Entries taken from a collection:

+ + + + + + +

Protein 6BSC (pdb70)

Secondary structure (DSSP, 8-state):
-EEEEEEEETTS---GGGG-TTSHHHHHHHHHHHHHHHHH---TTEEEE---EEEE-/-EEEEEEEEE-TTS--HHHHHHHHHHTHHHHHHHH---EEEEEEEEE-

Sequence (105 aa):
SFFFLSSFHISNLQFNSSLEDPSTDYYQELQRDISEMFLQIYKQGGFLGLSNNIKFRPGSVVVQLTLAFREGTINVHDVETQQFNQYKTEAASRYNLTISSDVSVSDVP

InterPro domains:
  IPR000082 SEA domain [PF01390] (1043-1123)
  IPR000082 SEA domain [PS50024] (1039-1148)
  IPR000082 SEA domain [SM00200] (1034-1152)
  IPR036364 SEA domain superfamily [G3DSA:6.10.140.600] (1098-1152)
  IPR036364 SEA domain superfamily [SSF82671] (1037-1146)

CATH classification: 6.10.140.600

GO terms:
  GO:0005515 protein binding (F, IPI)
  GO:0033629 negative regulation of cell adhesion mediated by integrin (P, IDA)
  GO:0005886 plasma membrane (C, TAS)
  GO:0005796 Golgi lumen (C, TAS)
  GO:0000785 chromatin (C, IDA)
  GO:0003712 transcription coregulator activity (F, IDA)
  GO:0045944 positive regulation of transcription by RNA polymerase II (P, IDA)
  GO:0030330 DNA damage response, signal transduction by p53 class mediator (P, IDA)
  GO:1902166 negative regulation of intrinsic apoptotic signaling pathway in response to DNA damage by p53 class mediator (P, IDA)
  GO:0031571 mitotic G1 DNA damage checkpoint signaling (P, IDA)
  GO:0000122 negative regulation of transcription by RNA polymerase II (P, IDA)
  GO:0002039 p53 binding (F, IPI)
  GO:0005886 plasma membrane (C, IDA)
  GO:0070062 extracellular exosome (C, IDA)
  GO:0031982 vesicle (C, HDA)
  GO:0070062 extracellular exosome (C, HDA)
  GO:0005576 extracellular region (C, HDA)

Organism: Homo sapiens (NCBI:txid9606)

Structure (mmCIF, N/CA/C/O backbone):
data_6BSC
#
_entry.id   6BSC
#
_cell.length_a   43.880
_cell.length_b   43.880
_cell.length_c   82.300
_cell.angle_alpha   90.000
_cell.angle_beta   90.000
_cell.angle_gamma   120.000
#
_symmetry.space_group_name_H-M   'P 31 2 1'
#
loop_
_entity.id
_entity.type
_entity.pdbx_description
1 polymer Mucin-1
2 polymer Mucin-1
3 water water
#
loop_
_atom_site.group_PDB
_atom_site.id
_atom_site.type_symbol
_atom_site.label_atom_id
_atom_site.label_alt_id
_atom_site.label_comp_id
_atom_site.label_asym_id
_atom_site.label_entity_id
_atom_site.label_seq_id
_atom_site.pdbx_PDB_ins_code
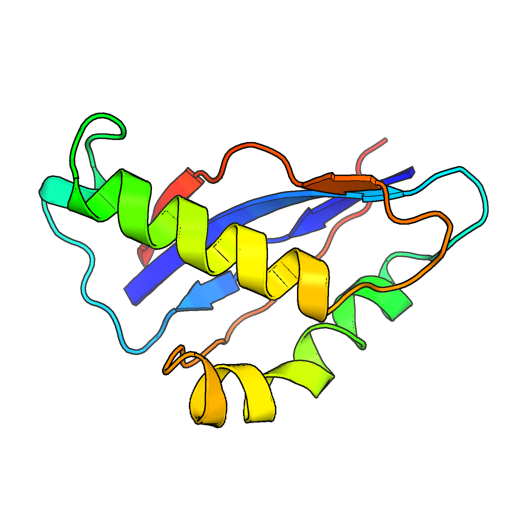_atom_site.Cartn_x
_atom_site.Cartn_y
_atom_site.Cartn_z
_atom_site.occupancy
_atom_site.B_iso_or_equiv
_atom_site.auth_seq_id
_atom_site.auth_comp_id
_atom_site.auth_asym_id
_atom_site.auth_atom_id
_atom_site.pdbx_PDB_model_num
ATOM 1 N N . SER A 1 1 ? -22.037 26.384 12.813 1.00 30.90 1041 SER A N 1
ATOM 2 C CA . SER A 1 1 ? -22.116 25.150 13.591 1.00 27.69 1041 SER A CA 1
ATOM 3 C C . SER A 1 1 ? -21.436 23.972 12.900 1.00 21.30 1041 SER A C 1
ATOM 4 O O . SER A 1 1 ? -21.297 23.935 11.674 1.00 23.59 1041 SER A O 1
ATOM 11 N N . PHE A 1 2 ? -21.040 23.005 13.711 1.00 17.36 1042 PHE A N 1
ATOM 12 C CA . PHE A 1 2 ? -20.273 21.853 13.272 1.00 16.27 1042 PHE A CA 1
ATOM 13 C C . PHE A 1 2 ? -20.988 20.570 13.661 1.00 14.15 1042 PHE A C 1
ATOM 14 O O . PHE A 1 2 ? -21.573 20.466 14.745 1.00 15.20 1042 PHE A O 1
ATOM 31 N N . PHE A 1 3 ? -20.891 19.574 12.791 1.00 13.60 1043 PHE A N 1
ATOM 32 C CA . PHE A 1 3 ? -21.560 18.295 12.984 1.00 13.05 1043 PHE A CA 1
ATOM 33 C C . PHE A 1 3 ? -20.590 17.187 12.637 1.00 13.80 1043 PHE A C 1
ATOM 34 O O . PHE A 1 3 ? -20.056 17.156 11.524 1.00 14.39 1043 PHE A O 1
ATOM 51 N N . PHE A 1 4 ? -20.398 16.267 13.572 1.00 12.14 1044 PHE A N 1
ATOM 52 C CA . PHE A 1 4 ? -19.598 15.078 13.341 1.00 12.78 1044 PHE A CA 1
ATOM 53 C C . PHE A 1 4 ? -20.494 14.029 12.718 1.00 13.55 1044 PHE A C 1
ATOM 54 O O . PHE A 1 4 ? -21.595 13.772 13.215 1.00 14.85 1044 PHE A O 1
ATOM 71 N N . LEU A 1 5 ? -20.024 13.423 11.636 1.00 12.62 1045 LEU A N 1
ATOM 72 C CA . LEU A 1 5 ? -20.791 12.416 10.932 1.00 13.19 1045 LEU A CA 1
ATOM 73 C C . LEU A 1 5 ? -19.915 11.191 10.756 1.00 12.79 1045 LEU A C 1
ATOM 74 O O . LEU A 1 5 ? -18.756 11.302 10.347 1.00 14.40 1045 LEU A O 1
ATOM 90 N N . SER A 1 6 ? -20.476 10.027 11.054 1.00 12.99 1046 SER A N 1
ATOM 91 C CA A SER A 1 6 ? -19.839 8.750 10.782 0.58 13.74 1046 SER A CA 1
ATOM 92 C CA B SER A 1 6 ? -19.820 8.781 10.714 0.42 13.24 1046 SER A CA 1
ATOM 93 C C . SER A 1 6 ? -20.813 7.901 9.978 1.00 12.55 1046 SER A C 1
ATOM 94 O O . SER A 1 6 ? -22.025 7.974 10.187 1.00 14.41 1046 SER A O 1
ATOM 109 N N . PHE A 1 7 ? -20.284 7.101 9.065 1.00 11.94 1047 PHE A N 1
ATOM 110 C CA . PHE A 1 7 ? -21.121 6.164 8.333 1.00 11.76 1047 PHE A CA 1
ATOM 111 C C . PHE A 1 7 ? -20.241 5.048 7.815 1.00 11.99 1047 PHE A C 1
ATOM 112 O O . PHE A 1 7 ? -19.006 5.131 7.834 1.00 12.57 1047 PHE A O 1
ATOM 129 N N . HIS A 1 8 ? -20.898 3.986 7.349 1.00 11.64 1048 HIS A N 1
ATOM 130 C CA . HIS A 1 8 ? -20.204 2.897 6.689 1.00 12.44 1048 HIS A CA 1
ATOM 131 C C . HIS A 1 8 ? -20.443 2.970 5.198 1.00 12.57 1048 HIS A C 1
ATOM 132 O O . HIS A 1 8 ? -21.556 3.265 4.752 1.00 14.49 1048 HIS A O 1
ATOM 146 N N . ILE A 1 9 ? -19.404 2.654 4.443 1.00 11.52 1049 ILE A N 1
ATOM 147 C CA . ILE A 1 9 ? -19.546 2.295 3.041 1.00 11.53 1049 ILE A CA 1
ATOM 148 C C . ILE A 1 9 ? -19.517 0.777 3.011 1.00 10.64 1049 ILE A C 1
ATOM 149 O O . ILE A 1 9 ? -18.467 0.148 3.189 1.00 11.20 1049 ILE A O 1
ATOM 165 N N . SER A 1 10 ? -20.683 0.189 2.793 1.00 11.17 1050 SER A N 1
ATOM 166 C CA . SER A 1 10 ? -20.883 -1.238 2.969 1.00 10.48 1050 SER A CA 1
ATOM 167 C C . SER A 1 10 ? -20.399 -2.068 1.793 1.00 11.46 1050 SER A C 1
ATOM 168 O O . SER A 1 10 ? -20.360 -3.299 1.913 1.00 12.51 1050 SER A O 1
ATOM 176 N N . ASN A 1 11 ? -20.062 -1.444 0.659 1.00 10.86 1051 ASN A N 1
ATOM 177 C CA . ASN A 1 11 ? -19.683 -2.168 -0.551 1.00 10.22 1051 ASN A CA 1
ATOM 178 C C . ASN A 1 11 ? -18.208 -2.038 -0.893 1.00 11.14 1051 ASN A C 1
ATOM 179 O O . ASN A 1 11 ? -17.800 -2.511 -1.955 1.00 12.10 1051 ASN A O 1
ATOM 190 N N . LEU A 1 12 ? -17.396 -1.434 -0.020 1.00 11.04 1052 LEU A N 1
ATOM 191 C CA . LEU A 1 12 ? -15.958 -1.308 -0.229 1.00 11.59 
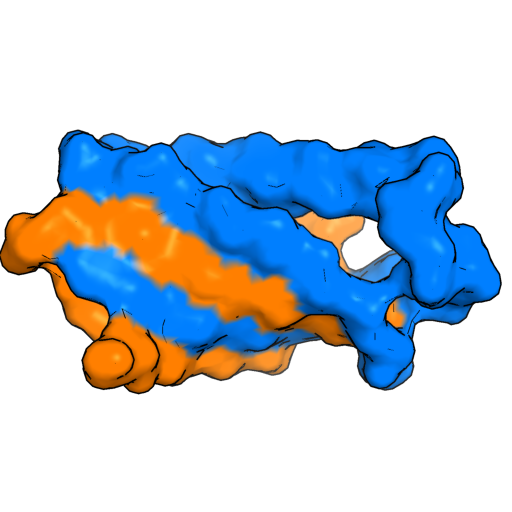1052 LEU A CA 1
ATOM 192 C C . LEU A 1 12 ? -15.201 -2.044 0.863 1.00 11.42 1052 LEU A C 1
ATOM 193 O O . LEU A 1 12 ? -15.531 -1.927 2.050 1.00 12.52 1052 LEU A O 1
ATOM 209 N N . GLN A 1 13 ? -14.200 -2.807 0.449 1.00 11.34 1053 GLN A N 1
ATOM 210 C CA . GLN A 1 13 ? -13.334 -3.501 1.385 1.00 12.62 1053 GLN A CA 1
ATOM 211 C C . GLN A 1 13 ? -12.269 -2.548 1.897 1.00 14.49 1053 GLN A C 1
ATOM 212 O O . GLN A 1 13 ? -11.581 -1.884 1.123 1.00 16.62 1053 GLN A O 1
ATOM 226 N N . PHE A 1 14 ? -12.103 -2.498 3.208 1.00 13.94 1054 PHE A N 1
ATOM 227 C CA . PHE A 1 14 ? -10.975 -1.768 3.762 1.00 15.41 1054 PHE A CA 1
ATOM 228 C C . PHE A 1 14 ? -9.703 -2.544 3.453 1.00 17.48 1054 PHE A C 1
ATOM 229 O O . PHE A 1 14 ? -9.664 -3.769 3.605 1.00 21.90 1054 PHE A O 1
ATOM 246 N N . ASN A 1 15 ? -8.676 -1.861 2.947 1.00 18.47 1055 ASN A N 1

+ + + + + + +

(EXERCISE) Return the span of lines in the data above that opens at the line with "ATOM 72 C CA" and closes at the line with "ATOM 91 C CA", exactly, ends included, nothing else.

(RESULT FOR THIS TASK)
ATOM 72 C CA . LEU A 1 5 ? -20.791 12.416 10.932 1.00 13.19 1045 LEU A CA 1
ATOM 73 C C . LEU A 1 5 ? -19.915 11.191 10.756 1.00 12.79 1045 LEU A C 1
ATOM 74 O O . LEU A 1 5 ? -18.756 11.302 10.347 1.00 14.40 1045 LEU A O 1
ATOM 90 N N . SER A 1 6 ? -20.476 10.027 11.054 1.00 12.99 1046 SER A N 1
ATOM 91 C CA A SER A 1 6 ? -19.839 8.750 10.782 0.58 13.74 1046 SER A CA 1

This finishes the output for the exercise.